== Problem description ==
Reproduce the listing below exactly, from its first line down to and including the line with "ATOM 34 O O".

========================================================================

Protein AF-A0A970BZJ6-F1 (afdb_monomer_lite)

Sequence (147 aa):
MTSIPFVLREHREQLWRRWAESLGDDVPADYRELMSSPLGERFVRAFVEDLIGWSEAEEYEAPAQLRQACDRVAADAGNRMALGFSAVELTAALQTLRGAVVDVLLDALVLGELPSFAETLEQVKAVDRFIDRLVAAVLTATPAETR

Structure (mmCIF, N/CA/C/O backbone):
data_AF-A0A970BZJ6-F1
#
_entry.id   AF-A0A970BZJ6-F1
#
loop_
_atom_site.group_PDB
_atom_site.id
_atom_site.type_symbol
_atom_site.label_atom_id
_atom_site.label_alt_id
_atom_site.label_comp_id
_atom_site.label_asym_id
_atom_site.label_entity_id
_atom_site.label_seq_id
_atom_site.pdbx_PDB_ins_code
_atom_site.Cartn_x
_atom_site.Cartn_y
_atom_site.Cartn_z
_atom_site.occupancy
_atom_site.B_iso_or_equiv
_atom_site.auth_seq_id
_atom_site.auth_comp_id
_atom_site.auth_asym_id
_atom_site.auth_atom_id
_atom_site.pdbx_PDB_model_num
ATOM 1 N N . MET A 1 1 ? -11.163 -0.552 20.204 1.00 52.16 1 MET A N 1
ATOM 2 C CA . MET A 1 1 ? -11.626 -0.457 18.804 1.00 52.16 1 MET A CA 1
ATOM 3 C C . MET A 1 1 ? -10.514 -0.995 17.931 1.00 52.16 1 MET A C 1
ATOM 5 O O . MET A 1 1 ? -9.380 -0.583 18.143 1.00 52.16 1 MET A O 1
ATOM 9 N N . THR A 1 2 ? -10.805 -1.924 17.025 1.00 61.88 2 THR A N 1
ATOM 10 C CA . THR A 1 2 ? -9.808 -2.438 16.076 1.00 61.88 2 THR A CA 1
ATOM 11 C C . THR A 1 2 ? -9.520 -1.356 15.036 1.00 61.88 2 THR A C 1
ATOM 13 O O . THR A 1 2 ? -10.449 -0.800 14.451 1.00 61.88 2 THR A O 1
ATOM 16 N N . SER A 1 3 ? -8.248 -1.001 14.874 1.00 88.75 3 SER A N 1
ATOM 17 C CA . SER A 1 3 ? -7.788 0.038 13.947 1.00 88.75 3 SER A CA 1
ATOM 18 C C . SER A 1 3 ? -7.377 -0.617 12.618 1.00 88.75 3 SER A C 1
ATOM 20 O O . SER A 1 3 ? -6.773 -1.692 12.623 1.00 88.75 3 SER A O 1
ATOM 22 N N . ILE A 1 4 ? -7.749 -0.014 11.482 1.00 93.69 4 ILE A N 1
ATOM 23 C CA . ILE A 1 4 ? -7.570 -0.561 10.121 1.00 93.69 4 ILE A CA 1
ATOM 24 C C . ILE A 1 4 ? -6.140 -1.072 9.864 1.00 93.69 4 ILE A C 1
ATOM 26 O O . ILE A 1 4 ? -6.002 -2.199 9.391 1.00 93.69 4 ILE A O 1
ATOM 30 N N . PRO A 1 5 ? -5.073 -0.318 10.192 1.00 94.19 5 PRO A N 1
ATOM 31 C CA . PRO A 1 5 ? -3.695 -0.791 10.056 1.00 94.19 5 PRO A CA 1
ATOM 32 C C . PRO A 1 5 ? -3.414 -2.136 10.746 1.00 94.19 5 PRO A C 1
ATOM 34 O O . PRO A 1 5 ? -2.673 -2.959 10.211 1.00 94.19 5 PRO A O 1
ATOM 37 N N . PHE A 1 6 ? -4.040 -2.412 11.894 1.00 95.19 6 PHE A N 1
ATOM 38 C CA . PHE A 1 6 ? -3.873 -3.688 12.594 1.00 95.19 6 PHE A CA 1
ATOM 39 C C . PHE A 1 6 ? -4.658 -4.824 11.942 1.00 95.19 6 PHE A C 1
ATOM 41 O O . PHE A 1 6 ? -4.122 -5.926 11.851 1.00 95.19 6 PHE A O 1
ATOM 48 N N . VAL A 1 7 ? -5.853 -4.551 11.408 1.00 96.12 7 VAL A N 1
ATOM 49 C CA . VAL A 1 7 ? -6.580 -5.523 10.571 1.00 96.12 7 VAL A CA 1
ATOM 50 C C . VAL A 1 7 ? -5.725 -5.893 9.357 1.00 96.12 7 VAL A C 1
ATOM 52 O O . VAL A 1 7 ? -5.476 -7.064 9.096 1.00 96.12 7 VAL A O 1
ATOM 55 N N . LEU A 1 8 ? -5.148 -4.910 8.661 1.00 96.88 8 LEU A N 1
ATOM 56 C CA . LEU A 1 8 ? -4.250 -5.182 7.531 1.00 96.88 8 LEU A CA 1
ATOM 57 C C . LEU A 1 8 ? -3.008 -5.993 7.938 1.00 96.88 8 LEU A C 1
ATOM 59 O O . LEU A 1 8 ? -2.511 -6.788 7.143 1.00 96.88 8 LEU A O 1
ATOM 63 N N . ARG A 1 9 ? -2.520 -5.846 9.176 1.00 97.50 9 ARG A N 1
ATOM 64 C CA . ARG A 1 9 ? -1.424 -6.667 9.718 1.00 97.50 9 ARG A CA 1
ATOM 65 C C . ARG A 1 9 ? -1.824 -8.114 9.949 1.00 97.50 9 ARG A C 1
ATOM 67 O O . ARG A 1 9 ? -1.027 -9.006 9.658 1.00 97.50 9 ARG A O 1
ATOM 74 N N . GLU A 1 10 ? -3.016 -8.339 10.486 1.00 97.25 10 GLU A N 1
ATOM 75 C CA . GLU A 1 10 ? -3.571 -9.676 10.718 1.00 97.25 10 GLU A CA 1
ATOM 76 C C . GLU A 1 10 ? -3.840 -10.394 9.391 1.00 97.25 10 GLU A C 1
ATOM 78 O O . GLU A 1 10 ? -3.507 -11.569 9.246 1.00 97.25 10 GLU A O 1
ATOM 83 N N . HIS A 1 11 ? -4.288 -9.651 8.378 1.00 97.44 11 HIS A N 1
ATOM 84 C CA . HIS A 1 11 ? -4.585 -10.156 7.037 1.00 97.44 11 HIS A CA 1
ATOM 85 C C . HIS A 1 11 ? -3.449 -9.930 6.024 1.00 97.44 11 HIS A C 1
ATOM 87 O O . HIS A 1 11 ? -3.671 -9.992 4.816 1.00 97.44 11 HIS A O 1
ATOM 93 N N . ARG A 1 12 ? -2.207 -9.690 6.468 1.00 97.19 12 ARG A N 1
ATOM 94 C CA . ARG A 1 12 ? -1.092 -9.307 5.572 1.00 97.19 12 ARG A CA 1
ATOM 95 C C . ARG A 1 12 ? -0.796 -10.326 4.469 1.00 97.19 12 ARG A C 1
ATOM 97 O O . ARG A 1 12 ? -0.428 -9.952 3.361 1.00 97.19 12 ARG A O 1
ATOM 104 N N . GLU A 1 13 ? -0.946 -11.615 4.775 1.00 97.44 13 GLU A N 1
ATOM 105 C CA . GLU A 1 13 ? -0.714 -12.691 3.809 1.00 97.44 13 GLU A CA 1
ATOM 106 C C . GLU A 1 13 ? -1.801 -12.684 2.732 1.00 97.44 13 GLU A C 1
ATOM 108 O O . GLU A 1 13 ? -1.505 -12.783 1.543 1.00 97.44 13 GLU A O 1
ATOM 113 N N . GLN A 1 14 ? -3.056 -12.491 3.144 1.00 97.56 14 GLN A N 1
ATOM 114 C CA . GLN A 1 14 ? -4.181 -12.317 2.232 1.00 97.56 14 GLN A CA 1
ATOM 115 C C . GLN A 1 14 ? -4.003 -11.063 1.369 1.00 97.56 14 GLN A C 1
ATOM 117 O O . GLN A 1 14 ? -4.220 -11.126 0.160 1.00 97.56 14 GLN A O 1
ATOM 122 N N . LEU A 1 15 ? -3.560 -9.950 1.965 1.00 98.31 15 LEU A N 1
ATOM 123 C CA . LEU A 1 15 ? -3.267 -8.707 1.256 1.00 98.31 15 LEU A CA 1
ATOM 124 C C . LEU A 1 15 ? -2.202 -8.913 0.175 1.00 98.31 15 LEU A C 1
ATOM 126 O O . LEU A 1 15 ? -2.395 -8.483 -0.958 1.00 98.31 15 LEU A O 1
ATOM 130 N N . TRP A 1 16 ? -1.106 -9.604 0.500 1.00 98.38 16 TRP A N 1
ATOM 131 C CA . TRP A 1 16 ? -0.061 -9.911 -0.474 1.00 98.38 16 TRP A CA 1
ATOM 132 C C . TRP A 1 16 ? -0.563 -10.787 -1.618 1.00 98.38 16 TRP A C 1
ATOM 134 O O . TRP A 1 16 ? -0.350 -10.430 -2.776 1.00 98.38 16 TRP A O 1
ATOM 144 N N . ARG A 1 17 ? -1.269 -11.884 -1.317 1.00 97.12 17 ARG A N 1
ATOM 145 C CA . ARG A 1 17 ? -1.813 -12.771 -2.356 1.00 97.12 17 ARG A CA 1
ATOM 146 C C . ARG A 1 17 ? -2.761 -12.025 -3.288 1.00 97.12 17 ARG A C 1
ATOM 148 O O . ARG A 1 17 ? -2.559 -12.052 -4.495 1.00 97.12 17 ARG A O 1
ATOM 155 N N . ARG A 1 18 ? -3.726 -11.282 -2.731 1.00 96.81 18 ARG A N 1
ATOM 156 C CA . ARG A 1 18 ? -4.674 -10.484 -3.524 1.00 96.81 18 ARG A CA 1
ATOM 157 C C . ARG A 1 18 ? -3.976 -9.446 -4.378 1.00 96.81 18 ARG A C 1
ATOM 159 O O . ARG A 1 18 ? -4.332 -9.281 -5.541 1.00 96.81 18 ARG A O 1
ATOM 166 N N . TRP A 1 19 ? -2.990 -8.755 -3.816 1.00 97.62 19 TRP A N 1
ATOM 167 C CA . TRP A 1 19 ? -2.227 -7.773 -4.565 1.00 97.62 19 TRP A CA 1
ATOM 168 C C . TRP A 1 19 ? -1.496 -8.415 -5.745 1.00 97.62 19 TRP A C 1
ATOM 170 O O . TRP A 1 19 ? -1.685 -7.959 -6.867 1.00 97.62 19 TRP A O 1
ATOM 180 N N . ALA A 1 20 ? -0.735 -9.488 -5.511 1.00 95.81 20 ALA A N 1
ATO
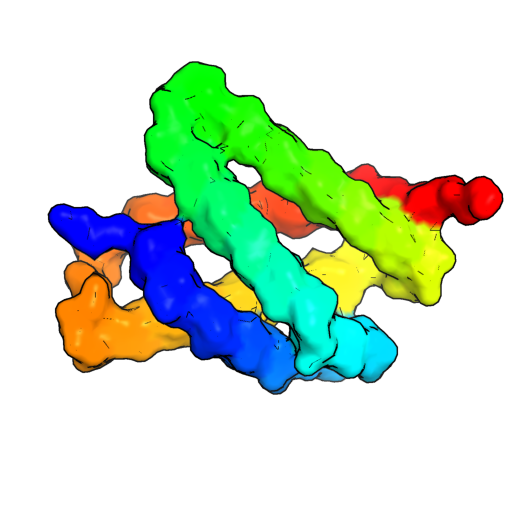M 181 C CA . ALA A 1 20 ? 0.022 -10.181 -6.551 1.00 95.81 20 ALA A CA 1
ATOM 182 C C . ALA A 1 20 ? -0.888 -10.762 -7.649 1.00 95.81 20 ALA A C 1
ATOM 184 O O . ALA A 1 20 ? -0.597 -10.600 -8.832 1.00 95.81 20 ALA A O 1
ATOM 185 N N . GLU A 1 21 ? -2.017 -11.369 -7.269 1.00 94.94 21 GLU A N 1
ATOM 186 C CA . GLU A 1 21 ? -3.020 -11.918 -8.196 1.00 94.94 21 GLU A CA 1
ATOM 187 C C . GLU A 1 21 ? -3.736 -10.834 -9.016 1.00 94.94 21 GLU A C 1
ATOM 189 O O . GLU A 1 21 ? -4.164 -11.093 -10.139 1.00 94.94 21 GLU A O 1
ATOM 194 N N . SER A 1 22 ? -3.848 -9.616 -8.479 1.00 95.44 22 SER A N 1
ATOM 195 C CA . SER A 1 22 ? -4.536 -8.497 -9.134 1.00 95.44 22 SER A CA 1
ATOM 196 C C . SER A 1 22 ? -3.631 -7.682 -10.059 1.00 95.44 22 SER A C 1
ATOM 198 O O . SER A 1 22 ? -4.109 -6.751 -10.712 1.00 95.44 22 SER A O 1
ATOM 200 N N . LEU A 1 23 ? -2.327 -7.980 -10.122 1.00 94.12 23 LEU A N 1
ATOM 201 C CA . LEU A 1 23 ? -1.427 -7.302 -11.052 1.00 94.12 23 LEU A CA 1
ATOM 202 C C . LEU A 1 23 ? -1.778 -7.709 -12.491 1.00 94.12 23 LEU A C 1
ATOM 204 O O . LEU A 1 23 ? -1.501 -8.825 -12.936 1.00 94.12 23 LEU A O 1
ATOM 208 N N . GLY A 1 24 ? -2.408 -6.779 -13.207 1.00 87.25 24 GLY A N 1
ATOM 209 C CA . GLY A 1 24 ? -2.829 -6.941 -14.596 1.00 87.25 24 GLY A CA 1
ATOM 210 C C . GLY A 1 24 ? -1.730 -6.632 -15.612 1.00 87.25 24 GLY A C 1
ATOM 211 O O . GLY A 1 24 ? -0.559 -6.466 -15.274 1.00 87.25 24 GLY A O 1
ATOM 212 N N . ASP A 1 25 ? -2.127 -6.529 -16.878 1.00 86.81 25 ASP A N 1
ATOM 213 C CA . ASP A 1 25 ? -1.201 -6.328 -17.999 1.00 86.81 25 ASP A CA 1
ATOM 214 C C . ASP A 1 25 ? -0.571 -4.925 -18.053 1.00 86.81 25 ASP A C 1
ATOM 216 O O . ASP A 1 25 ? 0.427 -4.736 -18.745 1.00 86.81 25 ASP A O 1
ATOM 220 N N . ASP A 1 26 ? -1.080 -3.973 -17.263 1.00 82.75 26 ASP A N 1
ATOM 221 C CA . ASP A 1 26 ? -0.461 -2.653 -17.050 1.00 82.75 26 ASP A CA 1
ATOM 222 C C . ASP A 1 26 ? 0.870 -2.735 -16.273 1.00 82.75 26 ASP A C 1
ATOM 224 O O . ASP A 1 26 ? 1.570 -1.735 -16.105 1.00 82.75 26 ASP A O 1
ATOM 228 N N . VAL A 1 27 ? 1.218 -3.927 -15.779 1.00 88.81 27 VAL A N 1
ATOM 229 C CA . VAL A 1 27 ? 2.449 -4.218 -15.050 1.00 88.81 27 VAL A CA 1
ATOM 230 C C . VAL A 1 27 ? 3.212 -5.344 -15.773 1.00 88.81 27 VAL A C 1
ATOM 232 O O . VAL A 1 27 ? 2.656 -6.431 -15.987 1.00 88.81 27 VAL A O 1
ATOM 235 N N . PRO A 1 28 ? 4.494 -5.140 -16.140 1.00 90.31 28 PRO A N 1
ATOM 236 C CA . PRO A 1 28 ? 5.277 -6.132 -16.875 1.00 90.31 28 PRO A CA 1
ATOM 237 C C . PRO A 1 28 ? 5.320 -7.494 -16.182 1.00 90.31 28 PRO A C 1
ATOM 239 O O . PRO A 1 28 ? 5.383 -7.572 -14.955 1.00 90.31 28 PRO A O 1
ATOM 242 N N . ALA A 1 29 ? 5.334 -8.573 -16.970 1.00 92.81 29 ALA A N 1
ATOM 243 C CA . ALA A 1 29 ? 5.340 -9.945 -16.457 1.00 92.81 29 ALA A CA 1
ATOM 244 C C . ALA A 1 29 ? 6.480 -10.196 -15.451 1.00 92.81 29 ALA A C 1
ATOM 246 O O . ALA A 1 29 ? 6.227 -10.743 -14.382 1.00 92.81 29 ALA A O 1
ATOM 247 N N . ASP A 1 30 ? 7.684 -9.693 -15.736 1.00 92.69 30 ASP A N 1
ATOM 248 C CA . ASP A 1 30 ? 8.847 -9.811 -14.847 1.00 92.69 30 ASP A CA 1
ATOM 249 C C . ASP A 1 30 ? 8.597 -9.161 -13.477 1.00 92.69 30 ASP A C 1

========================================================================

== Task answer ==
Protein AF-A0A970BZJ6-F1 (afdb_monomer_lite)

Sequence (147 aa):
MTSIPFVLREHREQLWRRWAESLGDDVPADYRELMSSPLGERFVRAFVEDLIGWSEAEEYEAPAQLRQACDRVAADAGNRMALGFSAVELTAALQTLRGAVVDVLLDALVLGELPSFAETLEQVKAVDRFIDRLVAAVLTATPAETR

Structure (mmCIF, N/CA/C/O backbone):
data_AF-A0A970BZJ6-F1
#
_entry.id   AF-A0A970BZJ6-F1
#
loop_
_atom_site.group_PDB
_atom_site.id
_atom_site.type_symbol
_atom_site.label_atom_id
_atom_site.label_alt_id
_atom_site.label_comp_id
_atom_site.label_asym_id
_atom_site.label_entity_id
_atom_site.label_seq_id
_atom_site.pdbx_PDB_ins_code
_atom_site.Cartn_x
_atom_site.Cartn_y
_atom_site.Cartn_z
_atom_site.occupancy
_atom_site.B_iso_or_equiv
_atom_site.auth_seq_id
_atom_site.auth_comp_id
_atom_site.auth_asym_id
_atom_site.auth_atom_id
_atom_site.pdbx_PDB_model_num
ATOM 1 N N . MET A 1 1 ? -11.163 -0.552 20.204 1.00 52.16 1 MET A N 1
ATOM 2 C CA . MET A 1 1 ? -11.626 -0.457 18.804 1.00 52.16 1 MET A CA 1
ATOM 3 C C . MET A 1 1 ? -10.514 -0.995 17.931 1.00 52.16 1 MET A C 1
ATOM 5 O O . MET A 1 1 ? -9.380 -0.583 18.143 1.00 52.16 1 MET A O 1
ATOM 9 N N . THR A 1 2 ? -10.805 -1.924 17.025 1.00 61.88 2 THR A N 1
ATOM 10 C CA . THR A 1 2 ? -9.808 -2.438 16.076 1.00 61.88 2 THR A CA 1
ATOM 11 C C . THR A 1 2 ? -9.520 -1.356 15.036 1.00 61.88 2 THR A C 1
ATOM 13 O O . THR A 1 2 ? -10.449 -0.800 14.451 1.00 61.88 2 THR A O 1
ATOM 16 N N . SER A 1 3 ? -8.248 -1.001 14.874 1.00 88.75 3 SER A N 1
ATOM 17 C CA . SER A 1 3 ? -7.788 0.038 13.947 1.00 88.75 3 SER A CA 1
ATOM 18 C C . SER A 1 3 ? -7.377 -0.617 12.618 1.00 88.75 3 SER A C 1
ATOM 20 O O . SER A 1 3 ? -6.773 -1.692 12.623 1.00 88.75 3 SER A O 1
ATOM 22 N N . ILE A 1 4 ? -7.749 -0.014 11.482 1.00 93.69 4 ILE A N 1
ATOM 23 C CA . ILE A 1 4 ? -7.570 -0.561 10.121 1.00 93.69 4 ILE A CA 1
ATOM 24 C C . ILE A 1 4 ? -6.140 -1.072 9.864 1.00 93.69 4 ILE A C 1
ATOM 26 O O . ILE A 1 4 ? -6.002 -2.199 9.391 1.00 93.69 4 ILE A O 1
ATOM 30 N N . PRO A 1 5 ? -5.073 -0.318 10.192 1.00 94.19 5 PRO A N 1
ATOM 31 C CA . PRO A 1 5 ? -3.695 -0.791 10.056 1.00 94.19 5 PRO A CA 1
ATOM 32 C C . PRO A 1 5 ? -3.414 -2.136 10.746 1.00 94.19 5 PRO A C 1
ATOM 34 O O . PRO A 1 5 ? -2.673 -2.959 10.211 1.00 94.19 5 PRO A O 1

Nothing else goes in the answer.